WHAT THE TASK REQUIRES
Include only the line with "ATOM 145 N N" and the lines after it, each reproduced exactly as it stands in the entries below.

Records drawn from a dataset
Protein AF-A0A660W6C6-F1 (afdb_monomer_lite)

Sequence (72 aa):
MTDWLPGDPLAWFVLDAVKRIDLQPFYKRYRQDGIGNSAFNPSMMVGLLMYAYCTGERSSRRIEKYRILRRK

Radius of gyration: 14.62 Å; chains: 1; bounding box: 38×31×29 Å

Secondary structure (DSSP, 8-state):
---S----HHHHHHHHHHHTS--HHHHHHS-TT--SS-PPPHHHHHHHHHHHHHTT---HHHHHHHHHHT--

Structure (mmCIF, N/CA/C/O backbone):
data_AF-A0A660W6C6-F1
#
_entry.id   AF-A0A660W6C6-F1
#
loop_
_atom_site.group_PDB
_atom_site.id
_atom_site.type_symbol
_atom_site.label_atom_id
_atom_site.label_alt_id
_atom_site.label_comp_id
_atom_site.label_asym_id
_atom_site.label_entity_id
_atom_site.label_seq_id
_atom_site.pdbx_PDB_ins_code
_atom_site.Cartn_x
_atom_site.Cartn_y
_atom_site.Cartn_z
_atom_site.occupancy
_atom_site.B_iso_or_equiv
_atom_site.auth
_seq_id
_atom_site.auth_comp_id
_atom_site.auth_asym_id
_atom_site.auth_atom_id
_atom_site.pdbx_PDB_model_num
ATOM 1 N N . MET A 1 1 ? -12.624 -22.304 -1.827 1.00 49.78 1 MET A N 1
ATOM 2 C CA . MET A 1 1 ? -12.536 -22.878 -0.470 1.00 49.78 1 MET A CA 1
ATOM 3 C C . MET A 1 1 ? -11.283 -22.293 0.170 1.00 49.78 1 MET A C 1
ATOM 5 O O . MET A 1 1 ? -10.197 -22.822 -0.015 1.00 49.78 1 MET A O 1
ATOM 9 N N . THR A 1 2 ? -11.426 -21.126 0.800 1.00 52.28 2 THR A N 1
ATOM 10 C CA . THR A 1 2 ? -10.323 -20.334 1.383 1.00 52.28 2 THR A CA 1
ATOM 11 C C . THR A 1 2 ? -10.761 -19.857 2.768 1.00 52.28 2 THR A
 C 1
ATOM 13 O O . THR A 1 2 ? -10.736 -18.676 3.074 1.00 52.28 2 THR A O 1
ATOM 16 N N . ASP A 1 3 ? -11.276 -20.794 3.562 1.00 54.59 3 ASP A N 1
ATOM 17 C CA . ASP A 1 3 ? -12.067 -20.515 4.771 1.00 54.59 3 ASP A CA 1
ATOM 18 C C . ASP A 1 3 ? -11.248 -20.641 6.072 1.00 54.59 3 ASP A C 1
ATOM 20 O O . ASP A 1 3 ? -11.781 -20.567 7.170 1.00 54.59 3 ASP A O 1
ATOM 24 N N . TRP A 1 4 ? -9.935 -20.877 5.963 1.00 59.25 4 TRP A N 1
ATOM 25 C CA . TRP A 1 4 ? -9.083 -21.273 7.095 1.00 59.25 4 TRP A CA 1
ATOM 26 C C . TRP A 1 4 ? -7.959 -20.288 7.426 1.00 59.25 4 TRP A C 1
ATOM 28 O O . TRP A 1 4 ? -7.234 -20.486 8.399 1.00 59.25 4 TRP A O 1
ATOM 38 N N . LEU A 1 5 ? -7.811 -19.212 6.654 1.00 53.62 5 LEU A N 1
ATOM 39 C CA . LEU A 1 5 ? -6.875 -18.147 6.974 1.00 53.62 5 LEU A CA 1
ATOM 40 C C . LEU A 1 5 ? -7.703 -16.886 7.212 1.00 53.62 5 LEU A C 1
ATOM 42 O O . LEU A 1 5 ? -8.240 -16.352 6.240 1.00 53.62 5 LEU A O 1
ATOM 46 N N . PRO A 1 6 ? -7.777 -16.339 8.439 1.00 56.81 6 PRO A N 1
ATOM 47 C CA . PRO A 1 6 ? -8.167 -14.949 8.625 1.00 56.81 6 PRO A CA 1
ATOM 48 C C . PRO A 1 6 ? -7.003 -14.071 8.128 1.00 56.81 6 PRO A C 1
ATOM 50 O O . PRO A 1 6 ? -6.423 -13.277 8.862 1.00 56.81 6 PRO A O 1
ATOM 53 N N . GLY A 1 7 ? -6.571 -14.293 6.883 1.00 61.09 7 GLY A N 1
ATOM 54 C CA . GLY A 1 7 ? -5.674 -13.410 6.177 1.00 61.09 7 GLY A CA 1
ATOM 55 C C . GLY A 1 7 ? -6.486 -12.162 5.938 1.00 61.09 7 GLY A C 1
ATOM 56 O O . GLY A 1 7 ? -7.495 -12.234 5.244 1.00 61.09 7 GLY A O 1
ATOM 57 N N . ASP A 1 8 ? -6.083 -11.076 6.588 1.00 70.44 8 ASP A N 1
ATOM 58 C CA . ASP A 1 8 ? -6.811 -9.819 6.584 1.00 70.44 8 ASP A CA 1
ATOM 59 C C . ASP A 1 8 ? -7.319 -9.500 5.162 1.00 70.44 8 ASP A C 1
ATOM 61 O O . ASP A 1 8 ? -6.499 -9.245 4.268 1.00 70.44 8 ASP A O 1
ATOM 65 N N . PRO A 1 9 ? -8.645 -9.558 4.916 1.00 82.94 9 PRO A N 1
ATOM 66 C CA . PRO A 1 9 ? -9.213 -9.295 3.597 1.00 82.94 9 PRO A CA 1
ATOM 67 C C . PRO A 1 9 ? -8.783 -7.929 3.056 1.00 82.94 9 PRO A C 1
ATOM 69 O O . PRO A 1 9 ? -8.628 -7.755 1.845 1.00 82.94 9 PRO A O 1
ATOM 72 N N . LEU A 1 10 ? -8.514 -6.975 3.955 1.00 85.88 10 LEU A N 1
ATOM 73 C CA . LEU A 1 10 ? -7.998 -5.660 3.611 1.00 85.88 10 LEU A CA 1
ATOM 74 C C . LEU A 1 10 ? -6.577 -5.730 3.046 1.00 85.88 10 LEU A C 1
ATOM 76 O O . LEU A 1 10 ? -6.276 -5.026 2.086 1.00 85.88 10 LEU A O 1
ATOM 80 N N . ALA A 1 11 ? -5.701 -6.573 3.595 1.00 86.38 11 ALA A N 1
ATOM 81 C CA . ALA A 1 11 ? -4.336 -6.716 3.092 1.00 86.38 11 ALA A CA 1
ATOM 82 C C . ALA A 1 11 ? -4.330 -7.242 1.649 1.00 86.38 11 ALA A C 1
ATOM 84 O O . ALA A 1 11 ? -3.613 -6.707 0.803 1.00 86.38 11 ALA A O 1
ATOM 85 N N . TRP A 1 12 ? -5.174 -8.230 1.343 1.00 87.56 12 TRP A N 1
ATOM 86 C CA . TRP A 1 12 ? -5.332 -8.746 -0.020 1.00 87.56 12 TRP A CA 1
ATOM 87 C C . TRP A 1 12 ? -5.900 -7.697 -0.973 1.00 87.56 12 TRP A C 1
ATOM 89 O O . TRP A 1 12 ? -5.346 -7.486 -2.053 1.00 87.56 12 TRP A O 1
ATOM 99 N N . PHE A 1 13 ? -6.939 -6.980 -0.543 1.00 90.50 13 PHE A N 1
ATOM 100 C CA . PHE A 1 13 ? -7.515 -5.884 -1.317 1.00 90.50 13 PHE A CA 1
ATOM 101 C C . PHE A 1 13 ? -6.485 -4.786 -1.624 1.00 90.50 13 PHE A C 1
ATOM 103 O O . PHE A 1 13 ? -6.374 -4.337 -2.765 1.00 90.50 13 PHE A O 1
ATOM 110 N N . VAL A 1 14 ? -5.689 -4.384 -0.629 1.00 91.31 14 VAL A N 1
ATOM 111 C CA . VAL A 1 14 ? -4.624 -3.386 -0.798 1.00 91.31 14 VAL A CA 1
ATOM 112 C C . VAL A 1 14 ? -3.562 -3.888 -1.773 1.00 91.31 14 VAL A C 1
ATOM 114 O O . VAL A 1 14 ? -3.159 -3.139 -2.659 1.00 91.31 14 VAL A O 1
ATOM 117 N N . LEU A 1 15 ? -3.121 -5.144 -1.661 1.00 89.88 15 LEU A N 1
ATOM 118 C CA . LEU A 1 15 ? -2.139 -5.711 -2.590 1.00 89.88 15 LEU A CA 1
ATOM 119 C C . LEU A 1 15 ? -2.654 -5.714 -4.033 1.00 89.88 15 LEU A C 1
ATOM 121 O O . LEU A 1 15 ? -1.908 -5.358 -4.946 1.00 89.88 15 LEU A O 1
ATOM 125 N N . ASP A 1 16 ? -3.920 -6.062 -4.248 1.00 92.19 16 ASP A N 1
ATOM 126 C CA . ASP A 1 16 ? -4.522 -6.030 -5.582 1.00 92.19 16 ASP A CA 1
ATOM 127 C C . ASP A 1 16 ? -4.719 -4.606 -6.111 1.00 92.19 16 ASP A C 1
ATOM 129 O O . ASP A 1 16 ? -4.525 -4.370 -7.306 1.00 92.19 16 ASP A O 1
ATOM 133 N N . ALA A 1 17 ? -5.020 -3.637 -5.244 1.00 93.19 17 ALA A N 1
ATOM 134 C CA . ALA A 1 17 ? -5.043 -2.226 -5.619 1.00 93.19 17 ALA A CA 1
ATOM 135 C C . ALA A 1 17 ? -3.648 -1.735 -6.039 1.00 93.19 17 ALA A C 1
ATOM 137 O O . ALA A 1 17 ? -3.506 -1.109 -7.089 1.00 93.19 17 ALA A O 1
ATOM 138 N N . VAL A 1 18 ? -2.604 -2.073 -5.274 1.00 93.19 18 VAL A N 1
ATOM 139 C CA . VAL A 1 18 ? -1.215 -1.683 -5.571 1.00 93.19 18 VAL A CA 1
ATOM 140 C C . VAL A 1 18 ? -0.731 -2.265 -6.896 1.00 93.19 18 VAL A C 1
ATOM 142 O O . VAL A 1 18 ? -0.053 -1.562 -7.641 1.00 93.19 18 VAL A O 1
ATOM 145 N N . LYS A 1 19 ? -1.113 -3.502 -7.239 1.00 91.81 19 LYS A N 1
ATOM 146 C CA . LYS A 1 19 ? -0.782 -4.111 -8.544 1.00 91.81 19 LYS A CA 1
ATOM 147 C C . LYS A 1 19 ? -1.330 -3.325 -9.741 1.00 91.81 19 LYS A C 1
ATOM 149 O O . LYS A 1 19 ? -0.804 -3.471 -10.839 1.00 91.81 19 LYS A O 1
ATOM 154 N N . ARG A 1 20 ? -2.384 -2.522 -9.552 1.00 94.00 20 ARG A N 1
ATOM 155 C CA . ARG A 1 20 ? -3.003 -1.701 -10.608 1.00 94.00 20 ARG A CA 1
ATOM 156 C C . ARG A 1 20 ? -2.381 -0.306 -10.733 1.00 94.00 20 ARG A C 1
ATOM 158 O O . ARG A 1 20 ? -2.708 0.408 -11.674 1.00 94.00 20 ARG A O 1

RESPONSE TO THE EXERCISE
ATOM 145 N N . LYS A 1 19 ? -1.113 -3.502 -7.239 1.00 91.81 19 LYS A N 1
ATOM 146 C CA . LYS A 1 19 ? -0.782 -4.111 -8.544 1.00 91.81 19 LYS A CA 1
ATOM 147 C C . LYS A 1 19 ? -1.330 -3.325 -9.741 1.00 91.81 19 LYS A C 1
ATOM 149 O O . LYS A 1 19 ? -0.804 -3.471 -10.839 1.00 91.81 19 LYS A O 1
ATOM 154 N N . ARG A 1 20 ? -2.384 -2.522 -9.552 1.00 94.00 20 ARG A N 1
ATOM 155 C CA . ARG A 1 20 ? -3.003 -1.701 -10.608 1.00 94.00 20 ARG A CA 1
ATOM 156 C C . ARG A 1 20 ? -2.381 -0.306 -10.733 1.00 94.00 20 ARG A C 1
ATOM 158 O O . ARG A 1 20 ? -2.708 0.408 -11.674 1.00 94.00 20 ARG A O 1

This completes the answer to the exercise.